● The problem
In the entries below, begin at the line with "data_AF-A0A355WHP9-F1" and stop after the line with "ATOM 2 C CA"; output those lines exactly and omit the pictures.

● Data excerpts
━━━━━━━━

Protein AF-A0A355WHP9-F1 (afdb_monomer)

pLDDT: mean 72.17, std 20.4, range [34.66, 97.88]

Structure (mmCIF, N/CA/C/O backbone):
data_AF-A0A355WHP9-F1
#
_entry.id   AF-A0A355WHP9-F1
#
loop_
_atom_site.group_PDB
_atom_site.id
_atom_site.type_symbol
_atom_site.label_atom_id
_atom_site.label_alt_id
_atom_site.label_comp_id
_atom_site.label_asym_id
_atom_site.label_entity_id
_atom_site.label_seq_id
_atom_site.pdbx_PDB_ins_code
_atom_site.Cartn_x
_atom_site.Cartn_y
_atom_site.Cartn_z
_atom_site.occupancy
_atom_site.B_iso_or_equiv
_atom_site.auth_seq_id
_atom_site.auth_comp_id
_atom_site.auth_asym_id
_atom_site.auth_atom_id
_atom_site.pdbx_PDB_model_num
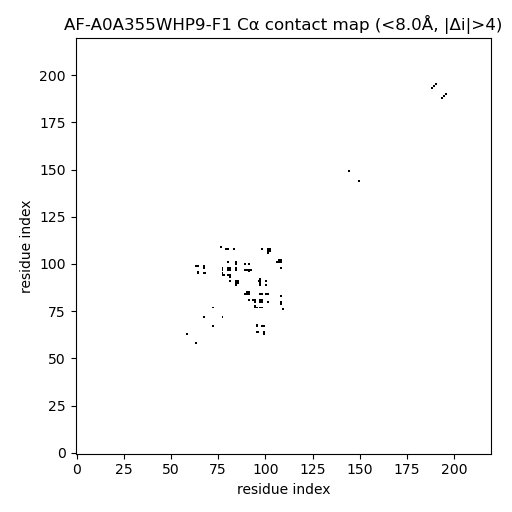
ATOM 1 N N . MET A 1 1 ? 20.797 -37.332 4.292 1.00 62.97 1 MET A N 1
ATOM 2 C CA . MET A 1 1 ? 20.867 -36.802 2.907 1.00 62.97 1 MET A CA 1
ATOM 3 C C . MET A 1 1 ? 20.052 -35.514 2.825 1.00 62.97 1 MET A C 1
ATOM 5 O O . MET A 1 1 ? 18.885 -35.540 3.183 1.00 62.97 1 MET A O 1
ATOM 9 N N . LYS A 1 2 ? 20.652 -34.374 2.448 1.00 47.59 2 LYS A N 1
ATOM 10 C CA . LYS A 1 2 ? 19.932 -33.085 2.354 1.00 47.59 2 LYS A CA 1
ATOM 11 C C . LYS A 1 2 ? 19.193 -33.008 1.005 1.00 47.59 2 LYS A C 1
ATOM 13 O O . LYS A 1 2 ? 19.863 -33.128 -0.023 1.00 47.59 2 LYS A O 1
ATOM 18 N N . PRO A 1 3 ? 17.863 -32.815 0.966 1.00 66.12 3 PRO A N 1
ATOM 19 C CA . PRO A 1 3 ? 17.127 -32.751 -0.293 1.00 66.12 3 PRO A CA 1
ATOM 20 C C . PRO A 1 3 ? 17.439 -31.439 -1.029 1.00 66.12 3 PRO A C 1
ATOM 22 O O . PRO A 1 3 ? 17.334 -30.353 -0.459 1.00 66.12 3 PRO A O 1
ATOM 25 N N . LYS A 1 4 ? 17.830 -31.526 -2.307 1.00 59.78 4 LYS A N 1
ATOM 26 C CA . LYS A 1 4 ? 18.032 -30.360 -3.182 1.00 59.78 4 LYS A CA 1
ATOM 27 C C . LYS A 1 4 ? 16.762 -30.113 -4.000 1.00 59.78 4 LYS A C 1
ATOM 29 O O . LYS A 1 4 ? 16.364 -30.957 -4.796 1.00 59.78 4 LYS A O 1
ATOM 34 N N . ALA A 1 5 ? 16.126 -28.958 -3.811 1.00 60.00 5 ALA A N 1
ATOM 35 C CA . ALA A 1 5 ? 14.939 -28.569 -4.572 1.00 60.00 5 ALA A CA 1
ATOM 36 C C . ALA A 1 5 ? 15.305 -28.131 -6.003 1.00 60.00 5 ALA A C 1
ATOM 38 O O . ALA A 1 5 ? 16.222 -27.331 -6.209 1.00 60.00 5 ALA A O 1
ATOM 39 N N . LYS A 1 6 ? 14.564 -28.640 -6.993 1.00 65.38 6 LYS A N 1
ATOM 40 C CA . LYS A 1 6 ? 14.767 -28.360 -8.422 1.00 65.38 6 LYS A CA 1
ATOM 41 C C . LYS A 1 6 ? 14.100 -27.020 -8.779 1.00 65.38 6 LYS A C 1
ATOM 43 O O . LYS A 1 6 ? 12.906 -26.832 -8.557 1.00 65.38 6 LYS A O 1
ATOM 48 N N . LYS A 1 7 ? 14.889 -26.056 -9.269 1.00 59.66 7 LYS A N 1
ATOM 49 C CA . LYS A 1 7 ? 14.426 -24.710 -9.659 1.00 59.66 7 LYS A CA 1
ATOM 50 C C . LYS A 1 7 ? 13.733 -24.777 -11.021 1.00 59.66 7 LYS A C 1
ATOM 52 O O . LYS A 1 7 ? 14.411 -24.944 -12.029 1.00 59.66 7 LYS A O 1
ATOM 57 N N . PHE A 1 8 ? 12.420 -24.566 -11.053 1.00 55.41 8 PHE A N 1
ATOM 58 C CA . PHE A 1 8 ? 11.657 -24.397 -12.293 1.00 55.41 8 PHE A CA 1
ATOM 59 C C . PHE A 1 8 ? 11.262 -22.929 -12.493 1.00 55.41 8 PHE A C 1
ATOM 61 O O . PHE A 1 8 ? 10.953 -22.218 -11.534 1.00 55.41 8 PHE A O 1
ATOM 68 N N . ARG A 1 9 ? 11.320 -22.458 -13.743 1.00 66.69 9 ARG A N 1
ATOM 69 C CA . ARG A 1 9 ? 10.966 -21.092 -14.156 1.00 66.69 9 ARG A CA 1
ATOM 70 C C . ARG A 1 9 ? 9.889 -21.175 -15.232 1.00 66.69 9 ARG A C 1
ATOM 72 O O . ARG A 1 9 ? 10.115 -21.794 -16.261 1.00 66.69 9 ARG A O 1
ATOM 79 N N . ILE A 1 10 ? 8.744 -20.539 -14.992 1.00 64.62 10 ILE A N 1
ATOM 80 C CA . ILE A 1 10 ? 7.595 -20.531 -15.908 1.00 64.62 10 ILE A CA 1
ATOM 81 C C . ILE A 1 10 ? 7.406 -19.110 -16.444 1.00 64.62 10 ILE A C 1
ATOM 83 O O . ILE A 1 10 ? 7.390 -18.149 -15.672 1.00 64.62 10 ILE A O 1
ATOM 87 N N . ARG A 1 11 ? 7.267 -18.977 -17.768 1.00 51.81 11 ARG A N 1
ATOM 88 C CA . ARG A 1 11 ? 6.925 -17.718 -18.441 1.00 51.81 11 ARG A CA 1
ATOM 89 C C . ARG A 1 11 ? 5.399 -17.576 -18.473 1.00 51.81 11 ARG A C 1
ATOM 91 O O . ARG A 1 11 ? 4.697 -18.497 -18.874 1.00 51.81 11 ARG A O 1
ATOM 98 N N . ARG A 1 12 ? 4.891 -16.417 -18.051 1.00 50.81 12 ARG A N 1
ATOM 99 C CA . ARG A 1 12 ? 3.488 -16.017 -18.223 1.00 50.81 12 ARG A CA 1
ATOM 100 C C . ARG A 1 12 ? 3.289 -15.615 -19.686 1.00 50.81 12 ARG A C 1
ATOM 102 O O . ARG A 1 12 ? 3.865 -14.621 -20.114 1.00 50.81 12 ARG A O 1
ATOM 109 N N . THR A 1 13 ? 2.522 -16.391 -20.443 1.00 46.31 13 THR A N 1
ATOM 110 C CA . THR A 1 13 ? 2.116 -16.054 -21.812 1.00 46.31 13 THR A CA 1
ATOM 111 C C . THR A 1 13 ? 0.849 -15.204 -21.754 1.00 46.31 13 THR A C 1
ATOM 113 O O . THR A 1 13 ? -0.223 -15.712 -21.436 1.00 46.31 13 THR A O 1
ATOM 116 N N . ILE A 1 14 ? 0.980 -13.908 -22.025 1.00 41.84 14 ILE A N 1
ATOM 117 C CA . ILE A 1 14 ? -0.134 -13.070 -22.483 1.00 41.84 14 ILE A CA 1
ATOM 118 C C . ILE A 1 14 ? -0.040 -13.125 -24.009 1.00 41.84 14 ILE A C 1
ATOM 120 O O . ILE A 1 14 ? 1.042 -12.917 -24.556 1.00 41.84 14 ILE A O 1
ATOM 124 N N . GLY A 1 15 ? -1.117 -13.567 -24.657 1.00 41.53 15 GLY A N 1
ATOM 125 C CA . GLY A 1 15 ? -1.144 -13.880 -26.085 1.00 41.53 15 GLY A CA 1
ATOM 126 C C . GLY A 1 15 ? -0.939 -12.665 -26.990 1.00 41.53 15 GLY A C 1
ATOM 127 O O . GLY A 1 15 ? -1.220 -11.538 -26.593 1.00 41.53 15 GLY A O 1
ATOM 128 N N . GLY A 1 16 ? -0.481 -12.929 -28.218 1.00 37.81 16 GLY A N 1
ATOM 129 C CA . GLY A 1 16 ? -0.493 -11.945 -29.299 1.00 37.81 16 GLY A CA 1
ATOM 130 C C . GLY A 1 16 ? 0.560 -12.160 -30.386 1.00 37.81 16 GLY A C 1
ATOM 131 O O . GLY A 1 16 ? 1.649 -11.619 -30.282 1.00 37.81 16 GLY A O 1
ATOM 132 N N . ALA A 1 17 ? 0.156 -12.900 -31.421 1.00 38.28 17 ALA A N 1
ATOM 133 C CA . ALA A 1 17 ? 0.500 -12.752 -32.841 1.00 38.28 17 ALA A CA 1
ATOM 134 C C . ALA A 1 17 ? 1.942 -12.966 -33.360 1.00 38.28 17 ALA A C 1
ATOM 136 O O . ALA A 1 17 ? 2.906 -12.284 -33.028 1.00 38.28 17 ALA A O 1
ATOM 137 N N . SER A 1 18 ? 1.993 -13.914 -34.295 1.00 44.47 18 SER A N 1
ATOM 138 C CA . SER A 1 18 ? 3.037 -14.272 -35.249 1.00 44.47 18 SER A CA 1
ATOM 139 C C . SER A 1 18 ? 3.469 -13.117 -36.161 1.00 44.47 18 SER A C 1
ATOM 141 O O . SER A 1 18 ? 2.635 -12.359 -36.645 1.00 44.47 18 SER A O 1
ATOM 143 N N . GLY A 1 19 ? 4.759 -13.068 -36.495 1.00 39.12 19 GLY A N 1
ATOM 144 C CA . GLY A 1 19 ? 5.306 -12.245 -37.574 1.00 39.12 19 GLY A CA 1
ATOM 145 C C . GLY A 1 19 ? 6.586 -12.887 -38.097 1.00 39.12 19 GLY A C 1
ATOM 146 O O . GLY A 1 19 ? 7.585 -12.947 -37.387 1.00 39.12 19 GLY A O 1
ATOM 147 N N . ALA A 1 20 ? 6.497 -13.465 -39.292 1.00 39.62 20 ALA A N 1
ATOM 148 C CA . ALA A 1 20 ? 7.504 -14.309 -39.915 1.00 39.62 20 ALA A CA 1
ATOM 149 C C . ALA A 1 20 ? 8.723 -13.525 -40.429 1.00 39.62 20 ALA A C 1
ATOM 151 O O . ALA A 1 20 ? 8.621 -12.384 -40.872 1.00 39.62 20 ALA A O 1
ATOM 152 N N . VAL A 1 21 ? 9.869 -14.201 -40.397 1.00 42.34 21 VAL A N 1
ATOM 153 C CA . VAL A 1 21 ? 11.160 -13.794 -40.958 1.00 42.34 21 VAL A CA 1
ATOM 154 C C . VAL A 1 21 ? 11.142 -13.931 -42.486 1.00 42.34 21 VAL A C 1
ATOM 156 O O . VAL A 1 21 ? 10.681 -14.947 -43.004 1.00 42.34 21 VAL A O 1
ATOM 159 N N . ARG A 1 22 ? 11.727 -12.959 -43.197 1.00 41.56 22 ARG A N 1
ATOM 160 C CA . ARG A 1 22 ? 12.255 -13.112 -44.564 1.00 41.56 22 ARG A CA 1
ATOM 161 C C . ARG A 1 22 ? 13.597 -12.367 -44.685 1.00 41.56 22 ARG A C 1
ATOM 163 O O . ARG A 1 22 ? 13.636 -11.200 -44.301 1.00 41.56 22 ARG A O 1
ATOM 170 N N . PRO A 1 23 ? 14.675 -12.991 -45.197 1.00 45.78 23 PRO A N 1
ATOM 171 C CA . PRO A 1 23 ? 15.886 -12.289 -45.610 1.00 45.78 23 PRO A CA 1
ATOM 172 C C . PRO A 1 23 ? 15.752 -11.845 -47.074 1.00 45.78 23 PRO A C 1
ATOM 174 O O . PRO A 1 23 ? 15.249 -12.605 -47.899 1.00 45.78 23 PRO A O 1
ATOM 177 N N . ASN A 1 24 ? 16.189 -10.626 -47.394 1.00 41.31 24 ASN A N 1
ATOM 178 C CA . ASN A 1 24 ? 16.202 -10.115 -48.765 1.00 41.31 24 ASN A CA 1
ATOM 179 C C . ASN A 1 24 ? 17.636 -10.190 -49.311 1.00 41.31 24 ASN A C 1
ATOM 181 O O . ASN A 1 24 ? 18.532 -9.526 -48.792 1.00 41.31 24 ASN A O 1
ATOM 185 N N . GLN A 1 25 ? 17.833 -11.044 -50.314 1.00 42.88 25 GLN A N 1
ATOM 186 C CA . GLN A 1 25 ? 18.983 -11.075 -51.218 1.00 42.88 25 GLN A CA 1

━━━━━━━━

● Answer to the problem
data_AF-A0A355WHP9-F1
#
_entry.id   AF-A0A355WHP9-F1
#
loop_
_atom_site.group_PDB
_atom_site.id
_atom_site.type_symbol
_atom_site.label_atom_id
_atom_site.label_alt_id
_atom_site.label_comp_id
_atom_site.label_asym_id
_atom_site.label_entity_id
_atom_site.label_seq_id
_atom_site.pdbx_PDB_ins_code
_atom_site.Cartn_x
_atom_site.Cartn_y
_atom_site.Cartn_z
_atom_site.occupancy
_atom_site.B_iso_or_equiv
_atom_site.auth_seq_id
_atom_site.auth_comp_id
_atom_site.auth_asym_id
_atom_site.auth_atom_id
_atom_site.pdbx_PDB_model_num
ATOM 1 N N . MET A 1 1 ? 20.797 -37.332 4.292 1.00 62.97 1 MET A N 1
ATOM 2 C CA . MET A 1 1 ? 20.867 -36.802 2.907 1.00 62.97 1 MET A CA 1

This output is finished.